____ GIVEN DATA

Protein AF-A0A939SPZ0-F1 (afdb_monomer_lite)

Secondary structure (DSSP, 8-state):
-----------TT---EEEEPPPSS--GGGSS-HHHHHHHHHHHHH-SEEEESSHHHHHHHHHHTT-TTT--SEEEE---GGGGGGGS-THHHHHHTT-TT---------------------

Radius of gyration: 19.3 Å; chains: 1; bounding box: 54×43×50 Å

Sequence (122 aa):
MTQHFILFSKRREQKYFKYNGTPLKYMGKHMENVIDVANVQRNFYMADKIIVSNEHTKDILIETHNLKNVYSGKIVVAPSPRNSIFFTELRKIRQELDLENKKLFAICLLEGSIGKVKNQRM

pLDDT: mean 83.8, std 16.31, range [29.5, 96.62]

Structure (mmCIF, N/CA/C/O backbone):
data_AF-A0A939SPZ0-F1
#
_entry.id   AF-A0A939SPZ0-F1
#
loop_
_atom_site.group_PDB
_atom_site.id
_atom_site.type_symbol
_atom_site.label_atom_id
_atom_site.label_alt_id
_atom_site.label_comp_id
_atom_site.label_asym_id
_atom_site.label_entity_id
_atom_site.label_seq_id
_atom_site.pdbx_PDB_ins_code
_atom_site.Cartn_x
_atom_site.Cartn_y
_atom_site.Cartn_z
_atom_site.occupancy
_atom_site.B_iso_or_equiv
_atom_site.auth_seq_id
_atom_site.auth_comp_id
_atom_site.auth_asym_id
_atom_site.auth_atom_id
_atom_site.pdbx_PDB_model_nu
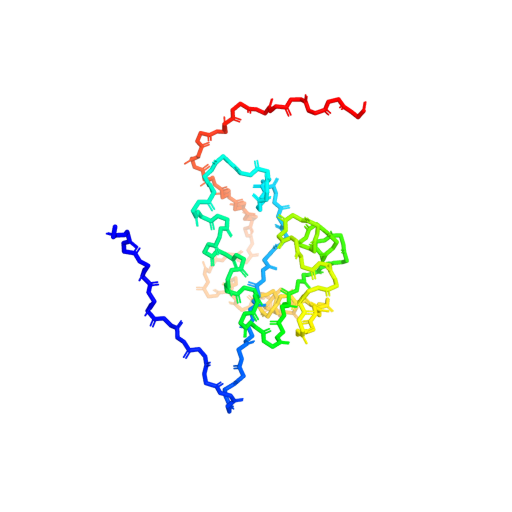m
ATOM 1 N N . MET A 1 1 ? 31.759 7.106 -7.374 1.00 29.62 1 MET A N 1
ATOM 2 C CA . MET A 1 1 ? 31.601 5.988 -6.418 1.00 29.62 1 MET A CA 1
ATOM 3 C C . MET A 1 1 ? 30.538 6.403 -5.402 1.00 29.62 1 MET A C 1
ATOM 5 O O . MET A 1 1 ? 30.865 6.928 -4.351 1.00 29.62 1 MET A O 1
ATOM 9 N N . THR A 1 2 ? 29.260 6.322 -5.772 1.00 29.50 2 THR A N 1
ATOM 10 C CA . THR A 1 2 ? 28.145 6.870 -4.980 1.00 29.50 2 THR A CA 1
ATOM 11 C C . THR A 1 2 ? 27.436 5.738 -4.243 1.00 29.50 2 THR A C 1
ATOM 13 O O . THR A 1 2 ? 26.942 4.795 -4.861 1.00 29.50 2 THR A O 1
ATOM 16 N N . GLN A 1 3 ? 27.453 5.827 -2.911 1.00 35.50 3 GLN A N 1
ATOM 17 C CA . GLN A 1 3 ? 26.886 4.876 -1.955 1.00 35.50 3 GLN A CA 1
ATOM 18 C C . GLN A 1 3 ? 25.441 4.492 -2.311 1.00 35.50 3 GLN A C 1
ATOM 20 O O . GLN A 1 3 ? 24.509 5.266 -2.113 1.00 35.50 3 GLN A O 1
ATOM 25 N N . HIS A 1 4 ? 25.248 3.268 -2.800 1.00 44.91 4 HIS A N 1
ATOM 26 C CA . HIS A 1 4 ? 23.952 2.601 -2.762 1.00 44.91 4 HIS A CA 1
ATOM 27 C C . HIS A 1 4 ? 23.803 1.967 -1.378 1.00 44.91 4 HIS A C 1
ATOM 29 O O . HIS A 1 4 ? 24.484 0.988 -1.073 1.00 44.91 4 HIS A O 1
ATOM 35 N N . PHE A 1 5 ? 22.914 2.492 -0.537 1.00 45.69 5 PHE A N 1
ATOM 36 C CA . PHE A 1 5 ? 22.523 1.811 0.697 1.00 45.69 5 PHE A CA 1
ATOM 37 C C . PHE A 1 5 ? 21.689 0.568 0.347 1.00 45.69 5 PHE A C 1
ATOM 39 O O . PHE A 1 5 ? 20.466 0.605 0.232 1.00 45.69 5 PHE A O 1
ATOM 46 N N . ILE A 1 6 ? 22.382 -0.554 0.145 1.00 56.12 6 ILE A N 1
ATOM 47 C CA . ILE A 1 6 ? 21.825 -1.898 -0.044 1.00 56.12 6 ILE A CA 1
ATOM 48 C C . ILE A 1 6 ? 21.655 -2.524 1.345 1.00 56.12 6 ILE A C 1
ATOM 50 O O . ILE A 1 6 ? 22.377 -3.443 1.711 1.00 56.12 6 ILE A O 1
ATOM 54 N N . LEU A 1 7 ? 20.744 -2.003 2.168 1.00 70.56 7 LEU A N 1
ATOM 55 C CA . LEU A 1 7 ? 20.513 -2.609 3.489 1.00 70.56 7 LEU A CA 1
ATOM 56 C C . LEU A 1 7 ? 19.603 -3.843 3.413 1.00 70.56 7 LEU A C 1
ATOM 58 O O . LEU A 1 7 ? 19.623 -4.678 4.311 1.00 70.56 7 LEU A O 1
ATOM 62 N N . PHE A 1 8 ? 18.842 -4.003 2.326 1.00 80.62 8 PHE A N 1
ATOM 63 C CA . PHE A 1 8 ? 17.942 -5.137 2.145 1.00 80.62 8 PHE A CA 1
ATOM 64 C C . PHE A 1 8 ? 18.077 -5.750 0.747 1.00 80.62 8 PHE A C 1
ATOM 66 O O . PHE A 1 8 ? 17.928 -5.071 -0.271 1.00 80.62 8 PHE A O 1
ATOM 73 N N . SER A 1 9 ? 18.342 -7.056 0.710 1.00 86.44 9 SER A N 1
ATOM 74 C CA . SER A 1 9 ? 18.336 -7.881 -0.497 1.00 86.44 9 SER A CA 1
ATOM 75 C C . SER A 1 9 ? 17.450 -9.096 -0.243 1.00 86.44 9 SER A C 1
ATOM 77 O O . SER A 1 9 ? 17.759 -9.936 0.601 1.00 86.44 9 SER A O 1
ATOM 79 N N . LYS A 1 10 ? 16.316 -9.152 -0.942 1.00 90.25 10 LYS A N 1
ATOM 80 C CA . LYS A 1 10 ? 15.332 -10.225 -0.812 1.00 90.25 10 LYS A CA 1
ATOM 81 C C . LYS A 1 10 ? 15.888 -11.497 -1.453 1.00 90.25 10 LYS A C 1
ATOM 83 O O . LYS A 1 10 ? 16.234 -11.494 -2.634 1.00 90.25 10 LYS A O 1
ATOM 88 N N . ARG A 1 11 ? 15.924 -12.587 -0.689 1.00 92.69 11 ARG A N 1
ATOM 89 C CA . ARG A 1 11 ? 16.310 -13.916 -1.179 1.00 92.69 11 ARG A CA 1
ATOM 90 C C . ARG A 1 11 ? 15.142 -14.609 -1.887 1.00 92.69 11 ARG A C 1
ATOM 92 O O . ARG A 1 11 ? 13.983 -14.244 -1.690 1.00 92.69 11 ARG A O 1
ATOM 99 N N . ARG A 1 12 ? 15.432 -15.604 -2.730 1.00 91.19 12 ARG A N 1
ATOM 100 C CA . ARG A 1 12 ? 14.430 -16.244 -3.610 1.00 91.19 12 ARG A CA 1
ATOM 101 C C . ARG A 1 12 ? 13.319 -16.961 -2.835 1.00 91.19 12 ARG A C 1
ATOM 103 O O . ARG A 1 12 ? 12.181 -16.993 -3.292 1.00 91.19 12 ARG A O 1
ATOM 110 N N . GLU A 1 13 ? 13.644 -17.503 -1.670 1.00 95.88 13 GLU A N 1
ATOM 111 C CA . GLU A 1 13 ? 12.740 -18.207 -0.760 1.00 95.88 13 GLU A CA 1
ATOM 112 C C . GLU A 1 13 ? 11.823 -17.270 0.041 1.00 95.88 13 GLU A C 1
ATOM 114 O O . GLU A 1 13 ? 10.797 -17.700 0.566 1.00 95.88 13 GLU A O 1
ATOM 119 N N . GLN A 1 14 ? 12.162 -15.981 0.133 1.00 94.38 14 GLN A N 1
ATOM 120 C CA . GLN A 1 14 ? 11.422 -15.024 0.949 1.00 94.38 14 GLN A CA 1
ATOM 121 C C . GLN A 1 14 ? 10.197 -14.480 0.211 1.00 94.38 14 GLN A C 1
ATOM 123 O O . GLN A 1 14 ? 10.233 -14.217 -0.993 1.00 94.38 14 GLN A O 1
ATOM 128 N N . LYS A 1 15 ? 9.120 -14.235 0.967 1.00 94.88 15 LYS A N 1
ATOM 129 C CA . LYS A 1 15 ? 7.937 -13.513 0.491 1.00 94.88 15 LYS A CA 1
ATOM 130 C C . LYS A 1 15 ? 7.891 -12.113 1.089 1.00 94.88 15 LYS A C 1
ATOM 132 O O . LYS A 1 15 ? 7.832 -11.957 2.304 1.00 94.88 15 LYS A O 1
ATOM 137 N N . TYR A 1 16 ? 7.914 -11.102 0.230 1.00 95.12 16 TYR A N 1
ATOM 138 C CA . TYR A 1 16 ? 7.877 -9.696 0.599 1.00 95.12 16 TYR A CA 1
ATOM 139 C C . TYR A 1 16 ? 6.549 -9.063 0.179 1.00 95.12 16 TYR A C 1
ATOM 141 O O . TYR A 1 16 ? 6.222 -8.987 -1.006 1.00 95.12 16 TYR A O 1
ATOM 149 N N . PHE A 1 17 ? 5.789 -8.598 1.167 1.00 93.88 17 PHE A N 1
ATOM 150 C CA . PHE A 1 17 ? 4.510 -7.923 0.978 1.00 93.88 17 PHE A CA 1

________

_TASK BRIEF_. Set down again, word for word, the stretch of records from the line with "ATOM 29 O O" to the line with "ATOM 47 C CA", both of those lines included.

_RESPONSE FOR THIS EXERCISE_.
ATOM 29 O O . HIS A 1 4 ? 24.484 0.988 -1.073 1.00 44.91 4 HIS A O 1
ATOM 35 N N . PHE A 1 5 ? 22.914 2.492 -0.537 1.00 45.69 5 PHE A N 1
ATOM 36 C CA . PHE A 1 5 ? 22.523 1.811 0.697 1.00 45.69 5 PHE A CA 1
ATOM 37 C C . PHE A 1 5 ? 21.689 0.568 0.347 1.00 45.69 5 PHE A C 1
ATOM 39 O O . PHE A 1 5 ? 20.466 0.605 0.232 1.00 45.69 5 PHE A O 1
ATOM 46 N N . ILE A 1 6 ? 22.382 -0.554 0.145 1.00 56.12 6 ILE A N 1
ATOM 47 C CA . ILE A 1 6 ? 21.825 -1.898 -0.044 1.00 56.12 6 ILE A CA 1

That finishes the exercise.